The openssl/ submodule contains OpenSSL 1.1.1w, which is distributed under its own dual license: the OpenSSL License and the original SSLeay License (both BSD-style, with an advertising clause). These licenses are not changed by this project. The full text is in openssl/LICENSE. This shim does not relicense, modify, or distribute OpenSSL source under any other terms.

The wolfssl/ submodule contains wolfSSL, which is distributed under the GNU General Public License v3 for open-source use, or under a commercial license available from wolfSSL Inc. for proprietary deployments. These license terms are not changed by this project. The full text of the GPLv3 is in wolfssl/COPYING.

Note: If you distribute a product that links this shim against wolfSSL under the GPLv3, the combined work is subject to the GPLv3's copyleft requirements. If that is not acceptable, obtain a commercial wolfSSL license from wolfssl.com. The MIT license on the shim itself does not override wolfSSL's terms.

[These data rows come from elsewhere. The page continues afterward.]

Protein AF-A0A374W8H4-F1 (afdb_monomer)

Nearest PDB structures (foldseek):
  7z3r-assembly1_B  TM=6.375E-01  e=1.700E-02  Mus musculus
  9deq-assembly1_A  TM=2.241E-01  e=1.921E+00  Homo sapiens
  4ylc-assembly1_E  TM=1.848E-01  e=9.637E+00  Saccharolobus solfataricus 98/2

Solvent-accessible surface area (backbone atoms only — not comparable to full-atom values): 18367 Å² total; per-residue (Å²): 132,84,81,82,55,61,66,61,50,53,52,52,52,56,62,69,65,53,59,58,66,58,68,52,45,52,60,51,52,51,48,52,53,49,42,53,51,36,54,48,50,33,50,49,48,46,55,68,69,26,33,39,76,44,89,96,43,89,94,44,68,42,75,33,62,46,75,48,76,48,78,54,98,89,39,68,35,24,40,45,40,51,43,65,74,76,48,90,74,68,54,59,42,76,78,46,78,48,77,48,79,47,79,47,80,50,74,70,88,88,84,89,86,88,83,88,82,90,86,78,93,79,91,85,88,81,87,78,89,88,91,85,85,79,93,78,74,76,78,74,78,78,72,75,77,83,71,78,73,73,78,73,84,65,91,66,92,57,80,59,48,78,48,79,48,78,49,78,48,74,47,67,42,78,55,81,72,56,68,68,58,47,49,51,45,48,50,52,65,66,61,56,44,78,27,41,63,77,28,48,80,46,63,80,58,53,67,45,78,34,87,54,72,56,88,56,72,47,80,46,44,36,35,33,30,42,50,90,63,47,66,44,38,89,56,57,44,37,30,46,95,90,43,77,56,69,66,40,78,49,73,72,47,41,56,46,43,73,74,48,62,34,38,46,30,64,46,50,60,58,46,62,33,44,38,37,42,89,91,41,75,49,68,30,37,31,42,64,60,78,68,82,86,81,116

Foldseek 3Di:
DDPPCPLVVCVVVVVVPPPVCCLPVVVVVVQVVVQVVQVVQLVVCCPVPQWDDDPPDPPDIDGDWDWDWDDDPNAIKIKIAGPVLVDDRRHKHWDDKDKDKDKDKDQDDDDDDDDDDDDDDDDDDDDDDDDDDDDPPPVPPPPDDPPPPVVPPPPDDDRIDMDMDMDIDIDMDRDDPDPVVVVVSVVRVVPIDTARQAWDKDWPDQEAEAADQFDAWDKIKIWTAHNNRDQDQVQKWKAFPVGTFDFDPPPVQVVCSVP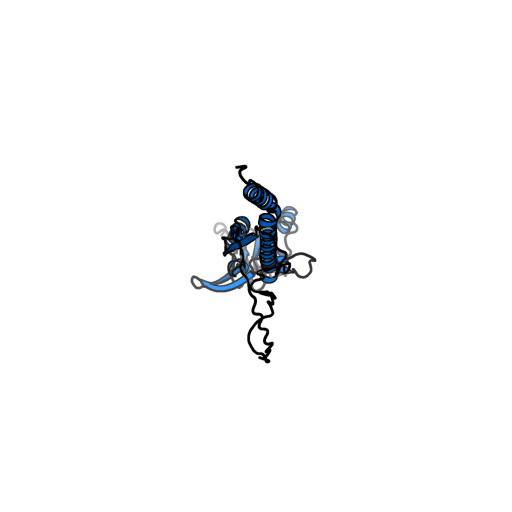DSITITIDGGFHWMWIDGRPDIGIHGYYYDDDPVPD

Radius of gyration: 39.22 Å; Cα contacts (8 Å, |Δi|>4): 385; chains: 1; bounding box: 77×48×129 Å

Structure (mmCIF, N/CA/C/O backbone):
data_AF-A0A374W8H4-F1
#
_entry.id   AF-A0A374W8H4-F1
#
loop_
_atom_site.group_PDB
_atom_site.id
_atom_site.type_symbol
_atom_site.label_atom_id
_atom_site.label_alt_id
_atom_site.label_comp_id
_atom_site.label_asym_id
_atom_site.label_entity_id
_atom_site.label_seq_id
_atom_site.pdbx_PDB_ins_code
_atom_site.Cartn_x
_atom_site.Cartn_y
_atom_site.Cartn_z
_atom_site.occupancy
_atom_site.B_iso_or_equiv
_atom_site.auth_seq_id
_atom_site.auth_comp_id
_atom_site.auth_asym_id
_atom_site.auth_atom_id
_atom_site.pdbx_PDB_model_num
ATOM 1 N N . MET A 1 1 ? 48.924 24.021 -68.305 1.00 46.28 1 MET A N 1
ATOM 2 C CA . MET A 1 1 ? 47.880 23.003 -68.053 1.00 46.28 1 MET A CA 1
ATOM 3 C C . MET A 1 1 ? 46.965 23.569 -66.967 1.00 46.28 1 MET A C 1
ATOM 5 O O . MET A 1 1 ? 47.488 23.899 -65.911 1.00 46.28 1 MET A O 1
ATOM 9 N N . LYS A 1 2 ? 45.672 23.822 -67.230 1.00 55.97 2 LYS A N 1
ATOM 10 C CA . LYS A 1 2 ? 44.734 24.237 -66.164 1.00 55.97 2 LYS A CA 1
ATOM 11 C C . LYS A 1 2 ? 44.434 23.005 -65.308 1.00 55.97 2 LYS A C 1
ATOM 13 O O . LYS A 1 2 ? 44.119 21.962 -65.871 1.00 55.97 2 LYS A O 1
ATOM 18 N N . ILE A 1 3 ? 44.578 23.120 -63.990 1.00 59.25 3 ILE A N 1
ATOM 19 C CA . ILE A 1 3 ? 44.177 22.065 -63.054 1.00 59.25 3 ILE A CA 1
ATOM 20 C C . ILE A 1 3 ? 42.654 21.941 -63.144 1.00 59.25 3 ILE A C 1
ATOM 22 O O . ILE A 1 3 ? 41.952 22.938 -62.983 1.00 59.25 3 ILE A O 1
ATOM 26 N N . ASP A 1 4 ? 42.159 20.743 -63.451 1.00 65.25 4 ASP A N 1
ATOM 27 C CA . ASP A 1 4 ? 40.727 20.457 -63.461 1.00 65.25 4 ASP A CA 1
ATOM 28 C C . ASP A 1 4 ? 40.224 20.381 -62.013 1.00 65.25 4 ASP A C 1
ATOM 30 O O . ASP A 1 4 ? 40.521 19.444 -61.275 1.00 65.25 4 ASP A O 1
ATOM 34 N N . THR A 1 5 ? 39.502 21.417 -61.589 1.00 71.81 5 THR A N 1
ATOM 35 C CA . THR A 1 5 ? 38.945 21.543 -60.236 1.00 71.81 5 THR A CA 1
ATOM 36 C C . THR A 1 5 ? 37.556 20.922 -60.100 1.00 71.81 5 THR A C 1
ATOM 38 O O . THR A 1 5 ? 36.985 20.947 -59.009 1.00 71.81 5 THR A O 1
ATOM 41 N N . THR A 1 6 ? 36.996 20.381 -61.185 1.00 72.56 6 THR A N 1
ATOM 42 C CA . THR A 1 6 ? 35.640 19.816 -61.222 1.00 72.56 6 THR A CA 1
ATOM 43 C C . THR A 1 6 ? 35.433 18.710 -60.179 1.00 72.56 6 THR A C 1
ATOM 45 O O . THR A 1 6 ? 34.428 18.774 -59.471 1.00 72.56 6 THR A O 1
ATOM 48 N N . PRO A 1 7 ? 36.369 17.756 -59.966 1.00 69.19 7 PRO A N 1
ATOM 49 C CA . PRO A 1 7 ? 36.207 16.733 -58.928 1.00 69.19 7 PRO A CA 1
ATOM 50 C C . PRO A 1 7 ? 36.102 17.324 -57.515 1.00 69.19 7 PRO A C 1
ATOM 52 O O . PRO A 1 7 ? 35.260 16.903 -56.724 1.00 69.19 7 PRO A O 1
ATOM 55 N N . SER A 1 8 ? 36.907 18.345 -57.207 1.00 68.50 8 SER A N 1
ATOM 56 C CA . SER A 1 8 ? 36.891 19.027 -55.906 1.00 68.50 8 SER A CA 1
ATOM 57 C C . SER A 1 8 ? 35.606 19.827 -55.687 1.00 68.50 8 SER A C 1
ATOM 59 O O . SER A 1 8 ? 35.084 19.876 -54.572 1.00 68.50 8 SER A O 1
ATOM 61 N N . GLN A 1 9 ? 35.069 20.437 -56.746 1.00 72.50 9 GLN A N 1
ATOM 62 C CA . GLN A 1 9 ? 33.792 21.151 -56.700 1.00 72.50 9 GLN A CA 1
ATOM 63 C C . GLN A 1 9 ? 32.621 20.184 -56.499 1.00 72.50 9 GLN A C 1
ATOM 65 O O . GLN A 1 9 ? 31.805 20.409 -55.611 1.00 72.50 9 GLN A O 1
ATOM 70 N N . VAL A 1 10 ? 32.591 19.065 -57.231 1.00 72.06 10 VAL A N 1
ATOM 71 C CA . VAL A 1 10 ? 31.576 18.010 -57.069 1.00 72.06 10 VAL A CA 1
ATOM 72 C C . VAL A 1 10 ? 31.628 17.403 -55.667 1.00 72.06 10 VAL A C 1
ATOM 74 O O . VAL A 1 10 ? 30.585 17.252 -55.038 1.00 72.06 10 VAL A O 1
ATOM 77 N N . ALA A 1 11 ? 32.822 17.127 -55.132 1.00 67.44 11 ALA A N 1
ATOM 78 C CA . ALA A 1 11 ? 32.992 16.638 -53.764 1.00 67.44 11 ALA A CA 1
ATOM 79 C C . ALA A 1 11 ? 32.456 17.633 -52.722 1.00 67.44 11 ALA A C 1
ATOM 81 O O . ALA A 1 11 ? 31.717 17.255 -51.815 1.00 67.44 11 ALA A O 1
ATOM 82 N N . THR A 1 12 ? 32.789 18.918 -52.875 1.00 72.50 12 THR A N 1
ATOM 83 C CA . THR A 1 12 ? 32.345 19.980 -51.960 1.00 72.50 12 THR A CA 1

The .clangd file at the repo root configures include paths for IDE diagnostics. wolfSSL-only translation units (evp_wolf_bridge.c and anything under shim/src/ that includes wolfssl/options.h) must not have openssl/include on their include path — wolfSSL's OpenSSL-compat headers conflict with OpenSSL's own asn1.h type definitions when both are visible to the same compilation unit. The bridge pattern (one file per header world) is intentional.

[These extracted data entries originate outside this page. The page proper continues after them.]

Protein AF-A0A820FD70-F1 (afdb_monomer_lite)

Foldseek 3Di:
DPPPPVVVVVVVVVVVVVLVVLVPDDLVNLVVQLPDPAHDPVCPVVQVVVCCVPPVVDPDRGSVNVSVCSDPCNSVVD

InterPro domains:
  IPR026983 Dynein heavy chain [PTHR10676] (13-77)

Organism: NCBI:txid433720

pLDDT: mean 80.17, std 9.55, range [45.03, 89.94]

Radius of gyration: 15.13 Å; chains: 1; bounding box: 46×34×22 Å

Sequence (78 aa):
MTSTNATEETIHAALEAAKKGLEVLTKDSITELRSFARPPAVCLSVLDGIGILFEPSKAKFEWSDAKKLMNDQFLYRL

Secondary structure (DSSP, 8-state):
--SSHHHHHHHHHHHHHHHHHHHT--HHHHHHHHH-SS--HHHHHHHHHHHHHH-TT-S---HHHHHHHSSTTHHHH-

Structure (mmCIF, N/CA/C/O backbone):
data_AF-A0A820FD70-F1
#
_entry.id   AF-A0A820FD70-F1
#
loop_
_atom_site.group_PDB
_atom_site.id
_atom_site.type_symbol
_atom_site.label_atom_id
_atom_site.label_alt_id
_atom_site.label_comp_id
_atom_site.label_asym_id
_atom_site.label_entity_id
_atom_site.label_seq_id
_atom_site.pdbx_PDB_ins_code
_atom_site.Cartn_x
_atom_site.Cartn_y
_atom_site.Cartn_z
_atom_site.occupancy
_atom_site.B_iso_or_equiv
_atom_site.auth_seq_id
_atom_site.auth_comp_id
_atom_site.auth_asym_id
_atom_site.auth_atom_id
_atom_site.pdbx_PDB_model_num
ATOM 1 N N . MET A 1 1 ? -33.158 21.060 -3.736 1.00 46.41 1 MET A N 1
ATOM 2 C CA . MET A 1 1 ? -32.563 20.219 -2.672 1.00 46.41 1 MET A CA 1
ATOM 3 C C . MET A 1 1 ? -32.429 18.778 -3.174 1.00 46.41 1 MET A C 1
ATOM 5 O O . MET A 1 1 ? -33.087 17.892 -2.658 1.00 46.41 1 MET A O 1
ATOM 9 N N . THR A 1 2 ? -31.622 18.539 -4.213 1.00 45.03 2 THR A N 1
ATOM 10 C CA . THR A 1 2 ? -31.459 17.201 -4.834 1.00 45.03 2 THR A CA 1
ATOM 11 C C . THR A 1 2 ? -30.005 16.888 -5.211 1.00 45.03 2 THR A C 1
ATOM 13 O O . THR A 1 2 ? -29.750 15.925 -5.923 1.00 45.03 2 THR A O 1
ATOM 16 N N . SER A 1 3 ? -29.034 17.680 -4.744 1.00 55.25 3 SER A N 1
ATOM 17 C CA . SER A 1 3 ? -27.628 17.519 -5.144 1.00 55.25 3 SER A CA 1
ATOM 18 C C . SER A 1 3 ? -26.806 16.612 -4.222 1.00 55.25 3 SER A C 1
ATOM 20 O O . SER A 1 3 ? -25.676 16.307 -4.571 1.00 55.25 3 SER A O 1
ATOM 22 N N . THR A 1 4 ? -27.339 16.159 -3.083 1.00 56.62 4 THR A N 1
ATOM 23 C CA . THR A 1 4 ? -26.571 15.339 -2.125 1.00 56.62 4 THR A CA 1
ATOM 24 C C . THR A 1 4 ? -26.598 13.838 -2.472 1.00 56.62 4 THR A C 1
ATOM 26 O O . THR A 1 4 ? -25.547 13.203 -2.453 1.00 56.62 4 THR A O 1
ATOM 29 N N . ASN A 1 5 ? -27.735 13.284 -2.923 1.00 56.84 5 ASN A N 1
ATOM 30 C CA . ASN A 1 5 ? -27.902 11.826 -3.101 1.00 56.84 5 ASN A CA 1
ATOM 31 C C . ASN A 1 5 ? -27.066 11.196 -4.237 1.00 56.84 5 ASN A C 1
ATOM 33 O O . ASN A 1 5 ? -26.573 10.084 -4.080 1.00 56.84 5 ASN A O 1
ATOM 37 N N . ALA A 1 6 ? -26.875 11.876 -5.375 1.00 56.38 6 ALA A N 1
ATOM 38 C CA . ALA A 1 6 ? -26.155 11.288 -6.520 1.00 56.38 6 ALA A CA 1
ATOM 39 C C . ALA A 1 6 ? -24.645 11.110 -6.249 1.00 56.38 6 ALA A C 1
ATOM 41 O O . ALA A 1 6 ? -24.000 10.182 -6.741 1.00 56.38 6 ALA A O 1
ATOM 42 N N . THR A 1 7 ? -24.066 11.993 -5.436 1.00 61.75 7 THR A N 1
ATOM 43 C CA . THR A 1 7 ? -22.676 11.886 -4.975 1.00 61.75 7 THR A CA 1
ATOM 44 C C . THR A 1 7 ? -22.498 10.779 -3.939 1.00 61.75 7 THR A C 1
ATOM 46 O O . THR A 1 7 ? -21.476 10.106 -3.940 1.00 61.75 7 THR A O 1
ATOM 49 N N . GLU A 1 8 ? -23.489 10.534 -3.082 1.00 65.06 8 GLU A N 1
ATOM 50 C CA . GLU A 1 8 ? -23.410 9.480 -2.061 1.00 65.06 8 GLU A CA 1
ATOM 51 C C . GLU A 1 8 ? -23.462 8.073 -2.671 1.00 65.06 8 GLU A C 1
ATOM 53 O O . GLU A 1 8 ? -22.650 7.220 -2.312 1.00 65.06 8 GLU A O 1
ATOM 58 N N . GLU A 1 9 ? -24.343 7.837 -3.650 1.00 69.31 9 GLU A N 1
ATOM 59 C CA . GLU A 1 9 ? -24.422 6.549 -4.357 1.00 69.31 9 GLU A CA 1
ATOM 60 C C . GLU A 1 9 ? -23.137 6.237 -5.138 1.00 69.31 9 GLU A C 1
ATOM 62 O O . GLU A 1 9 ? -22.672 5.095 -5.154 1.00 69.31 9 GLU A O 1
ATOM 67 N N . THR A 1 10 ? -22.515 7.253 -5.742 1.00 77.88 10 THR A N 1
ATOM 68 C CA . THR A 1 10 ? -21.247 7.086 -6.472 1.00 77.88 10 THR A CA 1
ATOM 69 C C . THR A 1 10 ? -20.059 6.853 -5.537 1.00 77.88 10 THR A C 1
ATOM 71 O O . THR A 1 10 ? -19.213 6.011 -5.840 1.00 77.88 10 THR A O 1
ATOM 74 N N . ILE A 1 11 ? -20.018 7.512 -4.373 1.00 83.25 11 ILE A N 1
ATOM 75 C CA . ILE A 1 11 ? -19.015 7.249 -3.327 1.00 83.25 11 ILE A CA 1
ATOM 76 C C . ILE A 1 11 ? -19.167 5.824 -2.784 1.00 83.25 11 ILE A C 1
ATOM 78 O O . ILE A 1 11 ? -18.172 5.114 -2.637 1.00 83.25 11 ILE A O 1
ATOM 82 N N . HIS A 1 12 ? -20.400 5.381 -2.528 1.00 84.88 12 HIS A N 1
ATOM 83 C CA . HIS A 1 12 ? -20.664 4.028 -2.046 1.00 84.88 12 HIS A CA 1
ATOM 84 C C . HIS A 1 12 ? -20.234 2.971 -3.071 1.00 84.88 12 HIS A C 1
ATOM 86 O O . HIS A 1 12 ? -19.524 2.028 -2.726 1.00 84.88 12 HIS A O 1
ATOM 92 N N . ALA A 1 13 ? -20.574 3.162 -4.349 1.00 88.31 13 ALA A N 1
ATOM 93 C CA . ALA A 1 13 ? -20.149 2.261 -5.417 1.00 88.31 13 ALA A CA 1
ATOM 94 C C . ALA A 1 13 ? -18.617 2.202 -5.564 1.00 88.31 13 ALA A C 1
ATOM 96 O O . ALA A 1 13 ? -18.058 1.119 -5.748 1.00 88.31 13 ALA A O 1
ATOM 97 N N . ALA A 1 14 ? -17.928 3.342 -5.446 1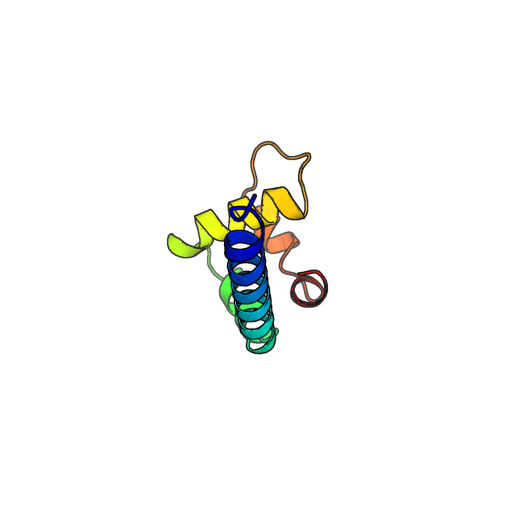.00 86.25 14 ALA A N 1
ATOM 98 C CA . ALA A 1 14 ? -16.468 3.398 -5.485 1.00 86.25 14 ALA A CA 1
ATOM 99 C C . ALA A 1 14 ? -15.825 2.664 -4.294 1.00 86.25 14 ALA A C 1
ATOM 101 O O . ALA A 1 14 ? -14.850 1.934 -4.476 1.00 86.25 14 ALA A O 1
ATOM 102 N N . LEU A 1 15 ? -16.394 2.809 -3.094 1.00 85.81 15 LEU A N 1
ATOM 103 C CA . LEU A 1 15 ? -15.942 2.112 -1.890 1.00 85.81 15 LEU A CA 1
ATOM 104 C C . LEU A 1 15 ? -16.094 0.590 -2.030 1.00 85.81 15 LEU A C 1
ATOM 106 O O . LEU A 1 15 ? -15.166 -0.158 -1.732 1.00 85.81 15 LEU A O 1
ATOM 110 N N . GLU A 1 16 ? -17.238 0.123 -2.527 1.00 89.94 16 GLU A N 1
ATOM 111 C CA . GLU A 1 16 ? -17.483 -1.307 -2.738 1.00 89.94 16 GLU A CA 1
ATOM 112 C C . GLU A 1 16 ? -16.585 -1.895 -3.837 1.00 89.94 16 GLU A C 1
ATOM 114 O O . GLU A 1 16 ? -16.084 -3.012 -3.702 1.00 89.94 16 GLU A O 1
ATO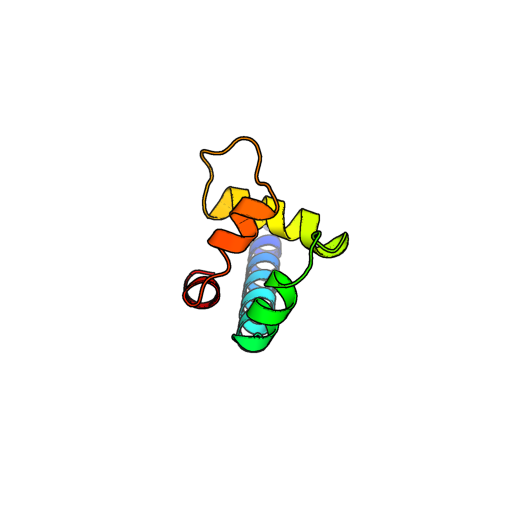M 119 N N . ALA A 1 17 ? -16.311 -1.139 -4.904 1.00 88.50 17 ALA A N 1
ATOM 120 C CA . ALA A 1 17 ? -15.346 -1.545 -5.923 1.00 88.50 17 ALA A CA 1
ATOM 121 C C . ALA A 1 17 ? -13.922 -1.668 -5.351 1.00 88.50 17 ALA A C 1
ATOM 123 O O . ALA A 1 17 ? -13.222 -2.633 -5.661 1.00 88.50 17 ALA A O 1
ATOM 124 N N . ALA A 1 18 ? -13.511 -0.737 -4.483 1.00 86.56 18 ALA A N 1
ATOM 125 C CA . ALA A 1 18 ? -12.221 -0.804 -3.803 1.00 86.56 18 ALA A CA 1
ATOM 126 C C . ALA A 1 18 ? -12.125 -2.036 -2.889 1.00 86.56 18 ALA A C 1
ATOM 128 O O . ALA A 1 18 ? -11.152 -2.780 -2.989 1.00 86.56 18 ALA A O 1
ATOM 129 N N . LYS A 1 19 ? -13.155 -2.315 -2.075 1.00 87.25 19 LYS A N 1
ATOM 130 C CA . LYS A 1 19 ? -13.211 -3.516 -1.218 1.00 87.25 19 LYS A CA 1
ATOM 131 C C . LYS A 1 19 ? -13.096 -4.810 -2.018 1.00 87.25 19 LYS A C 1
ATOM 133 O O . LYS A 1 19 ? -12.275 -5.656 -1.686 1.00 87.25 19 LYS A O 1
ATOM 138 N N . LYS A 1 20 ? -13.842 -4.936 -3.119 1.00 88.69 20 LYS A N 1
ATOM 139 C CA . LYS A 1 20 ? -13.728 -6.095 -4.023 1.00 88.69 20 LYS A CA 1
ATOM 140 C C . LYS A 1 20 ? -12.328 -6.231 -4.619 1.00 88.69 20 LYS A C 1
ATOM 142 O O . LYS A 1 20 ? -11.830 -7.339 -4.786 1.00 88.69 20 LYS A O 1
ATOM 147 N N . GLY A 1 21 ? -11.681 -5.107 -4.924 1.00 85.81 21 GLY A N 1
ATOM 148 C CA . GLY A 1 21 ? -10.282 -5.085 -5.342 1.00 85.81 21 GLY A CA 1
ATOM 149 C C . GLY A 1 21 ? -9.323 -5.594 -4.261 1.00 85.81 21 GLY A C 1
ATOM 150 O O . GLY A 1 21 ? -8.331 -6.231 -4.594 1.00 85.81 21 GLY A O 1
ATOM 151 N N . LEU A 1 22 ? -9.621 -5.365 -2.979 1.00 85.25 22 LEU A N 1
ATOM 152 C CA . LEU A 1 22 ? -8.828 -5.887 -1.860 1.00 85.25 22 LEU A CA 1
ATOM 153 C C . LEU A 1 22 ? -9.046 -7.390 -1.638 1.00 85.25 22 LEU A C 1
ATOM 155 O O . LEU A 1 22 ? -8.089 -8.091 -1.325 1.00 85.25 22 LEU A O 1
ATOM 159 N N . GLU A 1 23 ? -10.262 -7.901 -1.850 1.00 86.69 23 GLU A N 1
ATOM 160 C CA . GLU A 1 23 ? -10.593 -9.329 -1.687 1.00 86.69 23 GLU A CA 1
ATOM 161 C C . GLU A 1 23 ? -9.793 -10.253 -2.618 1.00 86.69 23 GLU A C 1
ATOM 163 O O . GLU A 1 23 ? -9.532 -11.406 -2.274 1.00 86.69 23 GLU A O 1
ATOM 168 N N . VAL A 1 24 ? -9.390 -9.759 -3.793 1.00 88.25 24 VAL A N 1
ATOM 169 C CA . VAL A 1 24 ? -8.602 -10.535 -4.766 1.00 88.25 24 VAL A CA 1
ATOM 170 C C . VAL A 1 24 ? -7.093 -10.486 -4.507 1.00 88.25 24 VAL A C 1
ATOM 172 O O . VAL A 1 24 ? -6.342 -11.219 -5.153 1.00 88.25 24 VAL A O 1
ATOM 175 N N . LEU A 1 25 ? -6.626 -9.635 -3.587 1.00 84.88 25 LEU A N 1
ATOM 176 C CA . LEU A 1 25 ? -5.207 -9.528 -3.257 1.00 84.88 25 LEU A CA 1
ATOM 177 C C . LEU A 1 25 ? -4.796 -10.628 -2.283 1.00 84.88 25 LEU A C 1
ATOM 179 O O . LEU A 1 25 ? -5.391 -10.817 -1.224 1.00 84.88 25 LEU A O 1
ATOM 183 N N . THR A 1 26 ? -3.713 -11.324 -2.615 1.00 85.88 26 THR A N 1
ATOM 184 C CA . THR A 1 26 ? -3.119 -12.334 -1.740 1.00 85.88 26 THR A CA 1
ATOM 185 C C . THR A 1 26 ? -1.863 -11.796 -1.059 1.00 85.88 26 THR A C 1
ATOM 187 O O . THR A 1 26 ? -1.262 -10.798 -1.474 1.00 85.88 26 THR A O 1
ATOM 190 N N . LYS A 1 27 ? -1.418 -12.493 -0.008 1.00 83.56 27 LYS A N 1
ATOM 191 C CA . LYS A 1 27 ? -0.130 -12.210 0.644 1.00 83.56 27 LYS A CA 1
ATOM 192 C C . LYS A 1 27 ? 1.048 -12.287 -0.333 1.00 83.56 27 LYS A C 1
ATOM 194 O O . LYS A 1 27 ? 2.005 -11.522 -0.196 1.00 83.56 27 LYS A O 1
ATOM 199 N N . ASP A 1 28 ? 0.960 -13.165 -1.330 1.00 86.56 28 ASP A N 1
ATOM 200 C CA . ASP A 1 28 ? 1.998 -13.334 -2.346 1.00 86.56 28 ASP A CA 1
ATOM 201 C C . ASP A 1 28 ? 2.101 -12.091 -3.231 1.00 86.56 28 ASP A C 1
ATOM 203 O O . ASP A 1 28 ? 3.205 -11.604 -3.453 1.00 86.56 28 ASP A O 1
ATOM 207 N N . SER A 1 29 ? 0.970 -11.494 -3.628 1.00 85.81 29 SER A N 1
ATOM 208 C CA . SER A 1 29 ? 0.952 -10.241 -4.400 1.00 85.81 29 SER A CA 1
ATOM 209 C C . SER A 1 29 ? 1.623 -9.082 -3.653 1.00 85.81 29 SER A C 1
ATOM 211 O O . SER A 1 29 ? 2.349 -8.285 -4.247 1.00 85.81 29 SER A O 1
ATOM 213 N N . ILE A 1 30 ? 1.427 -8.991 -2.333 1.00 85.56 30 ILE A N 1
ATOM 214 C CA . ILE A 1 30 ? 2.077 -7.967 -1.498 1.00 85.56 30 ILE A CA 1
ATOM 215 C C . ILE A 1 30 ? 3.571 -8.251 -1.333 1.00 85.56 30 ILE A C 1
ATOM 217 O O . ILE A 1 30 ? 4.391 -7.333 -1.399 1.00 85.56 30 ILE A O 1
ATOM 221 N N . THR A 1 31 ? 3.939 -9.520 -1.156 1.00 87.56 31 THR A N 1
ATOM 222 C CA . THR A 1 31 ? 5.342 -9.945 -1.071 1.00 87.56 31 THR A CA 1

WOLFSHIM_DEBUG=1 can be added to CFLAGS when building the shim to enable fprintf(stderr, ...) trace logging for every aliased symbol call:

gcc -DWOLFSHIM_DEBUG ... shim/src/aliases/aliases.c

• Non-x86 processor support. The shim is currently built and tested only on x86-64. Validate on at least ARM64 (aarch64) and RISC-V. Key risk areas: the Aes.reg / Aes.left field-offset probes in aes_shim.c, the _Static_assert size checks, and any assembly paths in wolfSSL that differ by architecture. The ABI-check constructor (wolfshim_abi_check.c) should catch layout regressions at load time, but a full test-suite run is needed on each new target.

• wolfSSL FIPS-ready build. Verify the shim builds and passes its test suite when wolfSSL is configured with --enable-fips=ready. FIPS-ready mode enables the FIPS self-tests and enforces approved-algorithm restrictions; several WOLFSHIM_GAP[UNSUPPORTED] paths (key wrap, certain cipher modes) may behave differently or return different error codes.

• wolfSSL FIPS bundle. Verify the shim against an official wolfSSL FIPS 140-3 source bundle (the validated module, not just FIPS-ready). The FIPS bundle has a fixed, validated source tree; the shim's wolfSSL version guard and _Static_assert checks must be re-baselined against the bundle's exact struct layouts. Document the validated bundle version and certificate number in ARCHITECTURE.md.

1. Run the gap audit:

   ./shim/audit-gaps.sh

   Review every WOLFSHIM_GAP[SECURITY] and WOLFSHIM_REVIEW [ABI] site listed. These are the locations where wolfSSL internal struct layouts or behavioural assumptions are load-bearing. A wolfSSL change that silently shifts a struct field or changes an internal behaviour will pass the build only if these sites are re-validated.

2. Check _Static_assert failures. The build will fail if wolfSSL changes struct field offsets that the shim accesses directly (Aes.reg, Aes.left, WOLFSSL_BIGNUM.neg, etc.). Update the offset constants after re-measuring with the offsetof probe described in shim/src/aes/aes_shim.c.

3. Update the version guard in aes_shim.c, ec_shim.c, des_shim.c, and bn_shim.c (LIBWOLFSSL_VERSION_HEX < 0x0XXXXXYYY) to reflect the new minimum version you have validated against.

4. Verify the runtime ABI check passes. After rebuilding, load the shim and confirm no [wolfshim] FATAL: wolfSSL message appears:

   LD_LIBRARY_PATH=openssl:wolfssl/src/.libs openssl/apps/openssl version

   wolfshim_abi_check.c runs as a __attribute__((constructor)) at library load time and aborts immediately if the version, Aes struct size, or EC_GROUP.curve_nid / BIGNUM.neg field offsets disagree between the compile-time headers and the runtime .so.